Abstract

2026 Background: Glioblastoma multiforme is the most common and malignant primary brain tumor in adults. Despite aggressive surgery, radiation, and chemotherapy, average survival time after diagnosis is about 1 year. This may be partly due to development of resistance to adjuvant therapies. While the molecular alterations in pretreated glioblastomas have been the subject of much research in recent years, changes in their genetic profile after adjuvant therapy are largely unknown. Methods: Herein we describe a cohort of over 40 glioblastomas with characterization of key genetic loci (EGFR, p53, 1p, 19q, 9p, 10q, 17p) using fluorescence in situ hybridization, PCR-based loss of heterozygosity (LOH) analysis, and immunohistochemistry on formalin-fixed, paraffin-embedded tissues. Analyses were performed on tumor tissue obtained at initial diagnosis and at first recurrence.

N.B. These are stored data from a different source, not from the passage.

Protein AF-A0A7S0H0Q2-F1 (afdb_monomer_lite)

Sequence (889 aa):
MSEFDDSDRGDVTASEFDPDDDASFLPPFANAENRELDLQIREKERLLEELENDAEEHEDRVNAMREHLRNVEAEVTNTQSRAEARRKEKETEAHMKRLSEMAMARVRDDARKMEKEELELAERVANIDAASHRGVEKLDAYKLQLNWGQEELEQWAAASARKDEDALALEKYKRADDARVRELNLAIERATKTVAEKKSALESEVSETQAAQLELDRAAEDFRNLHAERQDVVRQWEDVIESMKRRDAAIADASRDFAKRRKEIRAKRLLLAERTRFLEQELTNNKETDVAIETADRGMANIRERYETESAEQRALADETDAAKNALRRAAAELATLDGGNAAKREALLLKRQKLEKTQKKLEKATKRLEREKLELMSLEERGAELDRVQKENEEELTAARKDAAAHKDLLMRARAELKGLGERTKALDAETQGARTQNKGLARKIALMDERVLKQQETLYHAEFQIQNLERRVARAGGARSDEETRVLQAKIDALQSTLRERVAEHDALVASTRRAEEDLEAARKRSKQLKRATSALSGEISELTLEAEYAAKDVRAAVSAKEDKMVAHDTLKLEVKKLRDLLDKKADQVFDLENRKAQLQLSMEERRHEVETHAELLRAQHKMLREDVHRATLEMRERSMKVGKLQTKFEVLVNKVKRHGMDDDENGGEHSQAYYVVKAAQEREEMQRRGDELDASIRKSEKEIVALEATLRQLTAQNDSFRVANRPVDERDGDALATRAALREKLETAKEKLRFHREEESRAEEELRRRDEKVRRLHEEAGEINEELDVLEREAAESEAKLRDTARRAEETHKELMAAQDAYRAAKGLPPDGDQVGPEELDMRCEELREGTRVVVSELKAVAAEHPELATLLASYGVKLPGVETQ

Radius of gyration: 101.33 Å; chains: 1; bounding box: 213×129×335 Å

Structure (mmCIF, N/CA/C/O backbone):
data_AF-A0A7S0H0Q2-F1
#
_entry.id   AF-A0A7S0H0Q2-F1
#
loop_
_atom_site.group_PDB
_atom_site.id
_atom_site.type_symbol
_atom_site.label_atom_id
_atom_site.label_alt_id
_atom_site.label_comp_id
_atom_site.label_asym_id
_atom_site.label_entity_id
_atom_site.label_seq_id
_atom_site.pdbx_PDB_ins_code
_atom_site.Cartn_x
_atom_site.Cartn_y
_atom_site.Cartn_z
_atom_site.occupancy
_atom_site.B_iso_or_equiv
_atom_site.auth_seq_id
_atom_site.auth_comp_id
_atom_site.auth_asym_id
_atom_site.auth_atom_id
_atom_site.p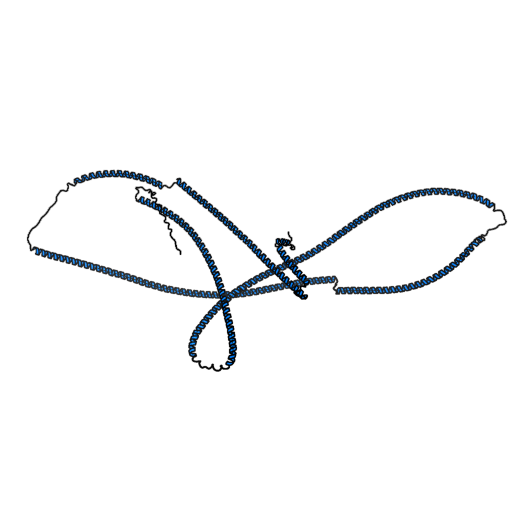dbx_PDB_model_num
ATOM 1 N N . MET A 1 1 ? 10.944 32.711 -40.217 1.00 43.81 1 MET A N 1
ATOM 2 C CA . MET A 1 1 ? 10.056 32.946 -41.379 1.00 43.81 1 MET A CA 1
ATOM 3 C C . MET A 1 1 ? 9.192 34.113 -40.951 1.00 43.81 1 MET A C 1
ATOM 5 O O . MET A 1 1 ? 8.629 33.988 -39.874 1.00 43.81 1 MET A O 1
ATOM 9 N N . SER A 1 2 ? 9.203 35.224 -41.701 1.00 35.62 2 SER A N 1
ATOM 10 C CA . SER A 1 2 ? 9.626 36.558 -41.201 1.00 35.62 2 SER A CA 1
ATOM 11 C C . SER A 1 2 ? 11.127 36.541 -40.818 1.00 35.62 2 SER A C 1
ATOM 13 O O . SER A 1 2 ? 11.501 35.714 -39.981 1.00 35.62 2 SER A O 1
ATOM 15 N N . GLU A 1 3 ? 12.092 37.204 -41.476 1.00 40.69 3 GLU A N 1
ATOM 16 C CA . GLU A 1 3 ? 12.129 38.280 -42.507 1.00 40.69 3 GLU A CA 1
ATOM 17 C C . GLU A 1 3 ? 12.156 39.712 -41.929 1.00 40.69 3 GLU A C 1
ATOM 19 O O . GLU A 1 3 ? 11.315 40.029 -41.092 1.00 40.69 3 GLU A O 1
ATOM 24 N N . PHE A 1 4 ? 13.111 40.527 -42.421 1.00 32.69 4 PHE A N 1
ATOM 25 C CA . PHE A 1 4 ? 13.521 41.884 -41.983 1.00 32.69 4 PHE A CA 1
ATOM 26 C C . PHE A 1 4 ? 14.099 41.991 -40.545 1.00 32.69 4 PHE A C 1
ATOM 28 O O . PHE A 1 4 ? 13.659 41.283 -39.645 1.00 32.69 4 PHE A O 1
ATOM 35 N N . ASP A 1 5 ? 15.110 42.823 -40.254 1.00 32.69 5 ASP A N 1
ATOM 36 C CA . ASP A 1 5 ? 15.977 43.650 -41.125 1.00 32.69 5 ASP A CA 1
ATOM 37 C C . ASP A 1 5 ? 17.422 43.674 -40.571 1.00 32.69 5 ASP A C 1
ATOM 39 O O . ASP A 1 5 ? 17.611 43.476 -39.371 1.00 32.69 5 ASP A O 1
ATOM 43 N N . ASP A 1 6 ? 18.430 43.903 -41.419 1.00 39.56 6 ASP A N 1
ATOM 44 C CA . ASP A 1 6 ? 19.862 43.932 -41.039 1.00 39.56 6 ASP A CA 1
ATOM 45 C C . ASP A 1 6 ? 20.531 45.198 -41.599 1.00 39.56 6 ASP A C 1
ATOM 47 O O . ASP A 1 6 ? 21.247 45.180 -42.604 1.00 39.56 6 ASP A O 1
ATOM 51 N N . SER A 1 7 ? 20.190 46.340 -40.994 1.00 42.88 7 SER A N 1
ATOM 52 C CA . SER A 1 7 ? 20.498 47.663 -41.540 1.00 42.88 7 SER A CA 1
ATOM 53 C C . SER A 1 7 ? 20.798 48.721 -40.470 1.00 42.88 7 SER A C 1
ATOM 55 O O . SER A 1 7 ? 20.142 49.761 -40.429 1.00 42.88 7 SER A O 1
ATOM 57 N N . ASP A 1 8 ? 21.812 48.496 -39.631 1.00 35.69 8 ASP A N 1
ATOM 58 C CA . ASP A 1 8 ? 22.473 49.618 -38.945 1.00 35.69 8 ASP A CA 1
ATOM 59 C C . ASP A 1 8 ? 23.985 49.397 -38.768 1.00 35.69 8 ASP A C 1
ATOM 61 O O . ASP A 1 8 ? 24.523 49.220 -37.674 1.00 35.69 8 ASP A O 1
ATOM 65 N N . ARG A 1 9 ? 24.704 49.399 -39.900 1.00 38.00 9 ARG A N 1
ATOM 66 C CA . ARG A 1 9 ? 26.133 49.731 -39.885 1.00 38.00 9 ARG A CA 1
ATOM 67 C C . ARG A 1 9 ? 26.257 51.243 -39.758 1.00 38.00 9 ARG A C 1
ATOM 69 O O . ARG A 1 9 ? 26.361 51.934 -40.770 1.00 38.00 9 ARG A O 1
ATOM 76 N N . GLY A 1 10 ? 26.247 51.721 -38.516 1.00 34.19 10 GLY A N 1
ATOM 77 C CA . GLY A 1 10 ? 26.615 53.092 -38.192 1.00 34.19 10 GLY A CA 1
ATOM 78 C C . GLY A 1 10 ? 28.011 53.393 -38.733 1.00 34.19 10 GLY A C 1
ATOM 79 O O . GLY A 1 10 ? 29.001 52.840 -38.258 1.00 34.19 10 GLY A O 1
ATOM 80 N N . ASP A 1 11 ? 28.068 54.237 -39.759 1.00 42.06 11 ASP A N 1
ATOM 81 C CA . ASP A 1 11 ? 29.303 54.763 -40.331 1.00 42.06 11 ASP A CA 1
ATOM 82 C C . ASP A 1 11 ? 29.922 55.717 -39.302 1.00 42.06 11 ASP A C 1
ATOM 84 O O . ASP A 1 11 ? 29.485 56.864 -39.164 1.00 42.06 11 ASP A O 1
ATOM 88 N N . VAL A 1 12 ? 30.867 55.214 -38.499 1.00 37.84 12 VAL A N 1
ATOM 89 C CA . VAL A 1 12 ? 31.581 56.030 -37.509 1.00 37.84 12 VAL A CA 1
ATOM 90 C C . VAL A 1 12 ? 32.498 56.971 -38.276 1.00 37.84 12 VAL A C 1
ATOM 92 O O . VAL A 1 12 ? 33.608 56.622 -38.676 1.00 37.84 12 VAL A O 1
ATOM 95 N N . THR A 1 13 ? 31.960 58.165 -38.508 1.00 36.41 13 THR A N 1
ATOM 96 C CA . THR A 1 13 ? 32.580 59.290 -39.200 1.00 36.41 13 THR A CA 1
ATOM 97 C C . THR A 1 13 ? 34.048 59.436 -38.833 1.00 36.41 13 THR A C 1
ATOM 99 O O . THR A 1 13 ? 34.377 59.517 -37.649 1.00 36.41 13 THR A O 1
ATOM 102 N N . ALA A 1 14 ? 34.909 59.522 -39.851 1.00 40.56 14 ALA A N 1
ATOM 103 C CA . ALA A 1 14 ? 36.331 59.778 -39.669 1.00 40.56 14 ALA A CA 1
ATOM 104 C C . ALA A 1 14 ? 36.555 60.960 -38.712 1.00 40.56 14 ALA A C 1
ATOM 106 O O . ALA A 1 14 ? 35.969 62.028 -38.907 1.00 40.56 14 ALA A O 1
ATOM 107 N N . SER A 1 15 ? 37.400 60.748 -37.698 1.00 36.00 15 SER A N 1
ATOM 108 C CA . SER A 1 15 ? 37.808 61.796 -36.760 1.00 36.00 15 SER A CA 1
ATOM 109 C C . SER A 1 15 ? 38.324 63.015 -37.528 1.00 36.00 15 SER A C 1
ATOM 111 O O . SER A 1 15 ? 39.060 62.860 -38.509 1.00 36.00 15 SER A O 1
ATOM 113 N N . GLU A 1 16 ? 37.927 64.219 -37.112 1.00 40.12 16 GLU A N 1
ATOM 114 C CA . GLU A 1 16 ? 38.369 65.446 -37.771 1.00 40.12 16 GLU A CA 1
ATOM 115 C C . GLU A 1 16 ? 39.891 65.586 -37.623 1.00 40.12 16 GLU A C 1
ATOM 117 O O . GLU A 1 16 ? 40.432 65.677 -36.523 1.00 40.12 16 GLU A O 1
ATOM 122 N N . PHE A 1 17 ? 40.582 65.553 -38.762 1.00 39.31 17 PHE A N 1
ATOM 123 C CA . PHE A 1 17 ? 42.035 65.645 -38.852 1.00 39.31 17 PHE A CA 1
ATOM 124 C C . PHE A 1 17 ? 42.482 67.075 -38.523 1.00 39.31 17 PHE A C 1
ATOM 126 O O . PHE A 1 17 ? 42.448 67.946 -39.396 1.00 39.31 17 PHE A O 1
ATOM 133 N N . ASP A 1 18 ? 42.881 67.314 -37.272 1.00 37.41 18 ASP A N 1
ATOM 134 C CA . ASP A 1 18 ? 43.538 68.555 -36.855 1.00 37.41 18 ASP A CA 1
ATOM 135 C C . ASP A 1 18 ? 45.009 68.536 -37.332 1.00 37.41 18 ASP A C 1
ATOM 137 O O . ASP A 1 18 ? 45.783 67.697 -36.861 1.00 37.41 18 ASP A O 1
ATOM 141 N N . PRO A 1 19 ? 45.423 69.377 -38.304 1.00 43.16 19 PRO A N 1
ATOM 142 C CA . PRO A 1 19 ? 46.742 69.252 -38.931 1.00 43.16 19 PRO A CA 1
ATOM 143 C C . PRO A 1 19 ? 47.901 69.818 -38.100 1.00 43.16 19 PRO A C 1
ATOM 145 O O . PRO A 1 19 ? 49.057 69.626 -38.480 1.00 43.16 19 PRO A O 1
ATOM 148 N N . ASP A 1 20 ? 47.616 70.574 -37.034 1.00 43.50 20 ASP A N 1
ATOM 149 C CA . ASP A 1 20 ? 48.593 71.487 -36.422 1.00 43.50 20 ASP A CA 1
ATOM 150 C C . ASP A 1 20 ? 49.429 70.872 -35.275 1.00 43.50 20 ASP A C 1
ATOM 152 O O . ASP A 1 20 ? 50.383 71.510 -34.822 1.00 43.50 20 ASP A O 1
ATOM 156 N N . ASP A 1 21 ? 49.152 69.632 -34.844 1.00 44.38 21 ASP A N 1
ATOM 157 C CA . ASP A 1 21 ? 49.932 68.936 -33.793 1.00 44.38 21 ASP A CA 1
ATOM 158 C C . ASP A 1 21 ? 51.094 68.074 -34.349 1.00 44.38 21 ASP A C 1
ATOM 160 O O . ASP A 1 21 ? 51.839 67.440 -33.599 1.00 44.38 21 ASP A O 1
ATOM 164 N N . ASP A 1 22 ? 51.323 68.071 -35.673 1.00 51.75 22 ASP A N 1
ATOM 165 C CA . ASP A 1 22 ? 52.385 67.274 -36.322 1.00 51.75 22 ASP A CA 1
ATOM 166 C C . ASP A 1 22 ? 53.789 67.915 -36.207 1.00 51.75 22 ASP A C 1
ATOM 168 O O . ASP A 1 22 ? 54.570 68.061 -37.156 1.00 51.75 22 ASP A O 1
ATOM 172 N N . ALA A 1 23 ? 54.139 68.307 -34.982 1.00 54.03 23 ALA A N 1
ATOM 173 C CA . ALA A 1 23 ? 55.466 68.761 -34.606 1.00 54.03 23 ALA A CA 1
ATOM 174 C C . ALA A 1 23 ? 56.447 67.572 -34.580 1.00 54.03 23 ALA A C 1
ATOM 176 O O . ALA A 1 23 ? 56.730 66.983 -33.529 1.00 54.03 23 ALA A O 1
Protein 2P3Y (pdb70)

Secondary structure (DSSP, 8-state):
-EEEE--TT--EEEETTEEPS--------HHHHHHHHHHTHHHHH--HHHIIIIII-PPTT--EE-SHHHHTTSTT--SSS-EEEEEEEHHHH-SEEEEE-S-----BTT-------GGGSTTTTS-EEEEEPPSSGGGTT---TTSEEE--SSSEEEEEEE---S-HHHIIIIIGGG-EEEE-TTTT----EEPPBPPS-----S---HHHHHHHHHHHHHHSPPPGGGS----SGGGT--TTS-----HHHHHHHHHHHHHHH--HHHHHH-TTS--SSTTSS-EES--S-TT-B-SSSB-HHHHHHHHHH----------STTSSEEEEEE-BBTTSPBPBTTS-EEEEE-SS-SEEEEEEEEEEETTT-----SS---EEETTS---B-TTS-EEEEESSS--TT-TTSB----TT-BEEEEEEEEEE-----------BEE-/-EEEE--TT--EEEETTEEPS--------HHHHHHHHHHTHHHHH--HHHIIIIII-PPTT--EE-SHHHHTTSTT--SS--EEEEEEEHHHH-SEEEEE-S-----BTT-------GGGSTTTTS-EEEEE--SSGGGTT---TTSEEE--SSSEEEEEEE---S-HHHIIIIIGGG-EEEE-GGGT----EEPPBPPS-----S---HHHHHHHHHHHHHHSPPPGGGTT---SGGGT--TTS-----HHHHHHHHHHHHHHH--HHHHHH-TTS--SSTTSS-EES--S-TT-B-SSSB-HHHHHHHHHH----------STTSSEEEEEE-BBTTSPBPBTTS-EEEEE-SS-SEEEEEEEEEEETTT-----SSS--EEETTS-PPPPTTS-EEEE--SSPPTT-TTSB----TT-BEEEEEEEEEE-----------BEE-

CATH classification: 2.20.25.10 (+3 more: 1.10.3360.10, 2.60.40.1610, 2.60.120.600)

InterPro domains:
  IPR010621 Domain of unknown function DUF1214 [PF06742] (361-467)
  IPR010679 Domain of unknown function DUF1254 [PF06863] (96-194)
  IPR037049 Domain of unknown function DUF1214, C-terminal domain superfamily [G3DSA:2.60.120.600] (308-483)
  IPR037050 Domain of unknown function DUF1254 superfamily [G3DSA:2.60.40.1610] (83-230)

Organism: Vibrio parahaemolyticus serotype O3:K6 (strain RIMD 2210633) (NCBI:txid223926)

Solvent-accessible surface area: 35571 Å² total

Radius of gyration: 32.48 Å; Cα contacts (8 Å, |Δi|>4): 1996; chains: 2; bounding box: 94×64×88 Å

B-factor: mean 20.64, std 7.12, range [5.62, 97.86]

Foldseek 3Di:
DKDWDQDPLGIFIDDPNHTDPVNCSVLVLLVLLLLVLLQCLQLLLLLVQVCCCPPLNAPAQAAKQADCQSCLQAFLDDNPWIKQKDKHFCVVQAKKKKWFAQADWWAASSQFDFAIDACRGPCNSHIAIAIEHELDPVCVPPDDPRHNYTYDQKGMIMIMDTHPDPDPCCCVPPGQQRIWMWGAPPRPIHDTHGHYYRDDDRDHRAQDFQCSNVQSVLVRLQRIDDDPVCVVSCSCVVLQHDHPDHRDGDPSSSVSNNVSRVVSVCLLCLQQVVVVWDAPDPLAQKTFLQQADNRQDDPPDGVSSSSSRNSNRHHHDDCLCDPDFQGRKTKIKGQDFSVRHGAFAAFKKKDKAAAPQQAPPWKKKFKAFPPSSRFDAPVRARMDIPVDPFDADPNRIGMAMEYQDDDPPGNNRYGHGDGPTTMMIIIMGRRGHVVCVVVDDHGIHTD/DKDWDQDPLGIFIDDPNHTDPVNCSLLVLLVLLLLVLLLCLQLLLLLVQVCCCPVQNAPAFAAKQADCQSQLQAFLDDHPWIKQKDKHFCVVQAWKKKWFAQAAWWAASSQFDQAIDACRGPCNSRIAMAIEHEQDPVCPPDDDPRHNYTYDQKGMIMIMDTHPDPPPCCCVPPGQQRIWMWRCVVVPIHDTHGHYYRDDDRHHSGQDFQCSNVQSVLVRLQRIDDDPVCVVSCSCVVLQRDHPDHRDGDPSSSVSNNVSRVVSVCLLCLQQVVPVWDAPDPLAQKTFLQPADNRQDDPPDGPSSNSSRNSNRHHHDDCCCDPDFQGRKTKIKGQDFSVRDGAFAAFKKKDKAAAPQQAPPWKKKFKAFSPSSRFDAPVGGRMDIPVDPFDADPNRIGMAMEHQDDDPPGNNRYHHGDGPTTMMIIIMGRRGHVVCVVVDDHGIHTD

Sequence (894 aa):
QETVVPSRVGDLKFESDFPTQETKNLNEDFQRATQAYLWGIPASSIEWLNVSRNDFKFEEGQGFFNTLKQKQGIITANFTTPYVIGTWNLEKTGPLIINLPEAKAGLDVHQRVLSDLSLLGPDKGKGGKYLIVPPGEKYKDLNPKGYYVIRPKTNVVYGGIRILEPDVDRVVKQVVPNITTQPYADGKLGRKIPVAQVPEIDWTHIPKDGLEYWKTIHQIIQENPVEERDRFVAQLKFLGIEKGKPFNPTEEQKKILLEASKVGRAAQSNDYTKRFTQPYWKGTNWKDAISVSLDQRSENYDELDERAAWFYEAITVSRGKSTIPGFGQRYLVTYQDSDGNWLSGEHTYKLHVPANVPASNFWSTTVYDENNRLIINDAGSPDISSRKNLKVNSDGSIDVYYGPKPVKGYENNWVQTNPGEGWFTYFRFYGPTEKFDKSWTGDIELVQETVVPSRVGDLKFESDFPTQETKNLNEDFQRATQAYLWGIPASSIEWLNVSRNDFKFEEGQGFFNTLKQKQGIITANFTTPYVIGTWNLEKTGPLIINLPEAKAGLDVHQRVLSDLSLLGPDKGKGGKYLIVPPGEKYKDLNPKGYYVIRPKTNVVYGGIRILEPDVDRVVKQVVPNITTQPYADGKLGRKIPVAQVPEIDWTHIPKDGLEYWKTIHQIIQENPVEERDRFVAQLKFLGIEKGKPFNPTEEQKKILLEASKVGRAAQSNDYTKRFTQPYWKGTNWKDAISVSLDQRSENYDELDERAAWFYEAITVSRGKSTIPGFGQRYLVTYQDSDGNWLSGEHTYKLHVPANVPASNFWSTTVYDENNRLIINDAGSPDISSRKNLKVNSDGSIDVYYGPKPVKGYENNWVQTNPGEGWFTYFRFYGPTEKFDKSWTGDIELV

Structure (mmCIF, N/CA/C/O backbone):
data_2P3Y
#
_entry.id   2P3Y
#
_cell.length_a   61.764
_cell.length_b   64.253
_cell.length_c   78.524
_cell.angle_alpha   84.81
_cell.angle_beta   89.14
_cell.angle_gamma   76.47
#
_symmetry.space_group_name_H-M   'P 1'
#
loop_
_entity.id
_entity.type
_entity.pdbx_description
1 polymer 'Hypothetical protein VPA0735'
2 water water
#
loop_
_atom_site.group_PDB
_atom_site.id
_atom_site.type_symbol
_atom_site.label_atom_id
_atom_site.label_alt_id
_atom_site.label_comp_id
_atom_site.label_asym_id
_atom_site.label_entity_id
_atom_site.label_seq_id
_atom_site.pdbx_PDB_ins_code
_atom_site.Cartn_x
_atom_site.Cartn_y
_atom_site.Cartn_z
_atom_site.occupancy
_atom_site.B_iso_or_equiv
_atom_site.auth_seq_id
_atom_site.auth_comp_id
_atom_site.auth_asym_id
_atom_site.auth_atom_id
_atom_site.pdbx_PDB_model_num
ATOM 1 N N . GLN A 1 22 ? 65.459 86.201 36.007 1.00 23.42 22 GLN A N 1
ATOM 2 C CA . GLN A 1 22 ? 64.442 87.219 36.384 1.00 23.64 22 GLN A CA 1
ATOM 3 C C . GLN A 1 22 ? 63.645 86.712 37.572 1.00 22.76 22 GLN A C 1
ATOM 4 O O . GLN A 1 22 ? 63.600 85.510 37.837 1.00 19.74 22 GLN A O 1
ATOM 10 N N . GLU A 1 23 ? 63.003 87.634 38.275 1.00 21.66 23 GLU A N 1
ATOM 11 C CA . GLU A 1 23 ? 62.219 87.285 39.449 1.00 22.24 23 GLU A CA 1
ATOM 12 C C . GLU A 1 23 ? 60.725 87.450 39.227 1.00 23.71 23 GLU A C 1
ATOM 13 O O . GLU A 1 23 ? 60.277 88.445 38.659 1.00 26.04 23 GLU A O 1
ATOM 19 N N . THR A 1 24 ? 59.956 86.468 39.683 1.00 21.85 24 THR A N 1
ATOM 20 C CA . THR A 1 24 ? 58.506 86.514 39.569 1.00 21.97 24 THR A CA 1
ATOM 21 C C . THR A 1 24 ? 57.958 86.490 40.990 1.00 21.89 24 THR A C 1
ATOM 22 O O . THR A 1 24 ? 58.578 85.918 41.888 1.00 20.97 24 THR A O 1
ATOM 26 N N . VAL A 1 25 ? 56.809 87.125 41.196 1.00 22.01 25 VAL A N 1
ATOM 27 C CA . VAL A 1 25 ? 56.197 87.180 42.517 1.00 23.60 25 VAL A CA 1
ATOM 28 C C . VAL A 1 25 ? 54.753 86.705 42.447 1.00 23.72 25 VAL A C 1
ATOM 29 O O . VAL A 1 25 ? 53.974 87.178 41.620 1.00 22.89 25 VAL A O 1
ATOM 33 N N . VAL A 1 26 ? 54.406 85.763 43.317 1.00 23.11 26 VAL A N 1
ATOM 34 C CA . VAL A 1 26 ? 53.056 85.225 43.369 1.00 22.87 26 VAL A CA 1
ATOM 35 C C . VAL A 1 26 ? 52.513 85.363 44.789 1.00 23.03 26 VAL A C 1
ATOM 36 O O . VAL A 1 26 ? 53.064 84.803 45.736 1.00 22.00 26 VAL A O 1
ATOM 40 N N . PRO A 1 27 ? 51.430 86.134 44.957 1.00 23.15 27 PRO A N 1
ATOM 41 C CA . PRO A 1 27 ? 50.837 86.323 46.282 1.00 23.08 27 PRO A CA 1
ATOM 42 C C . PRO A 1 27 ? 50.133 85.056 46.752 1.00 22.34 27 PRO A C 1
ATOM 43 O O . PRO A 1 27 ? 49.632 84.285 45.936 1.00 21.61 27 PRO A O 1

Treatment regimen during the interval consisted of external beam radiation therapy and temozolomide, an alkylating chemotherapeutic agent. Results: About 50% showed large increases or decreases in hyperploidy of chromosomes 1, 7, 9, and/or 19 after therapy. Over 70% showed changes in LOH patterns on 1p, 19q, 9p, 10q, and/or 17p. 24% of previously non-EGFR-amplified tumors acquired low-grade amplification (less than 10 copies/chromosome 7 CEP signal) after treatment, and 16% of EGFR-amplified tumors lost amplification after treatment. Conclusions: Our results suggest that the molecular profile of these tumors is dynamic and that certain key alterations, including acquisition of low-level EGFR amplification in previously EGFR-negative tumors, occurs in a subset of cases. Such alterations may contribute to therapy resistance as the glioma evolves in a changing microenvironment. No significant financial relationships to disclose.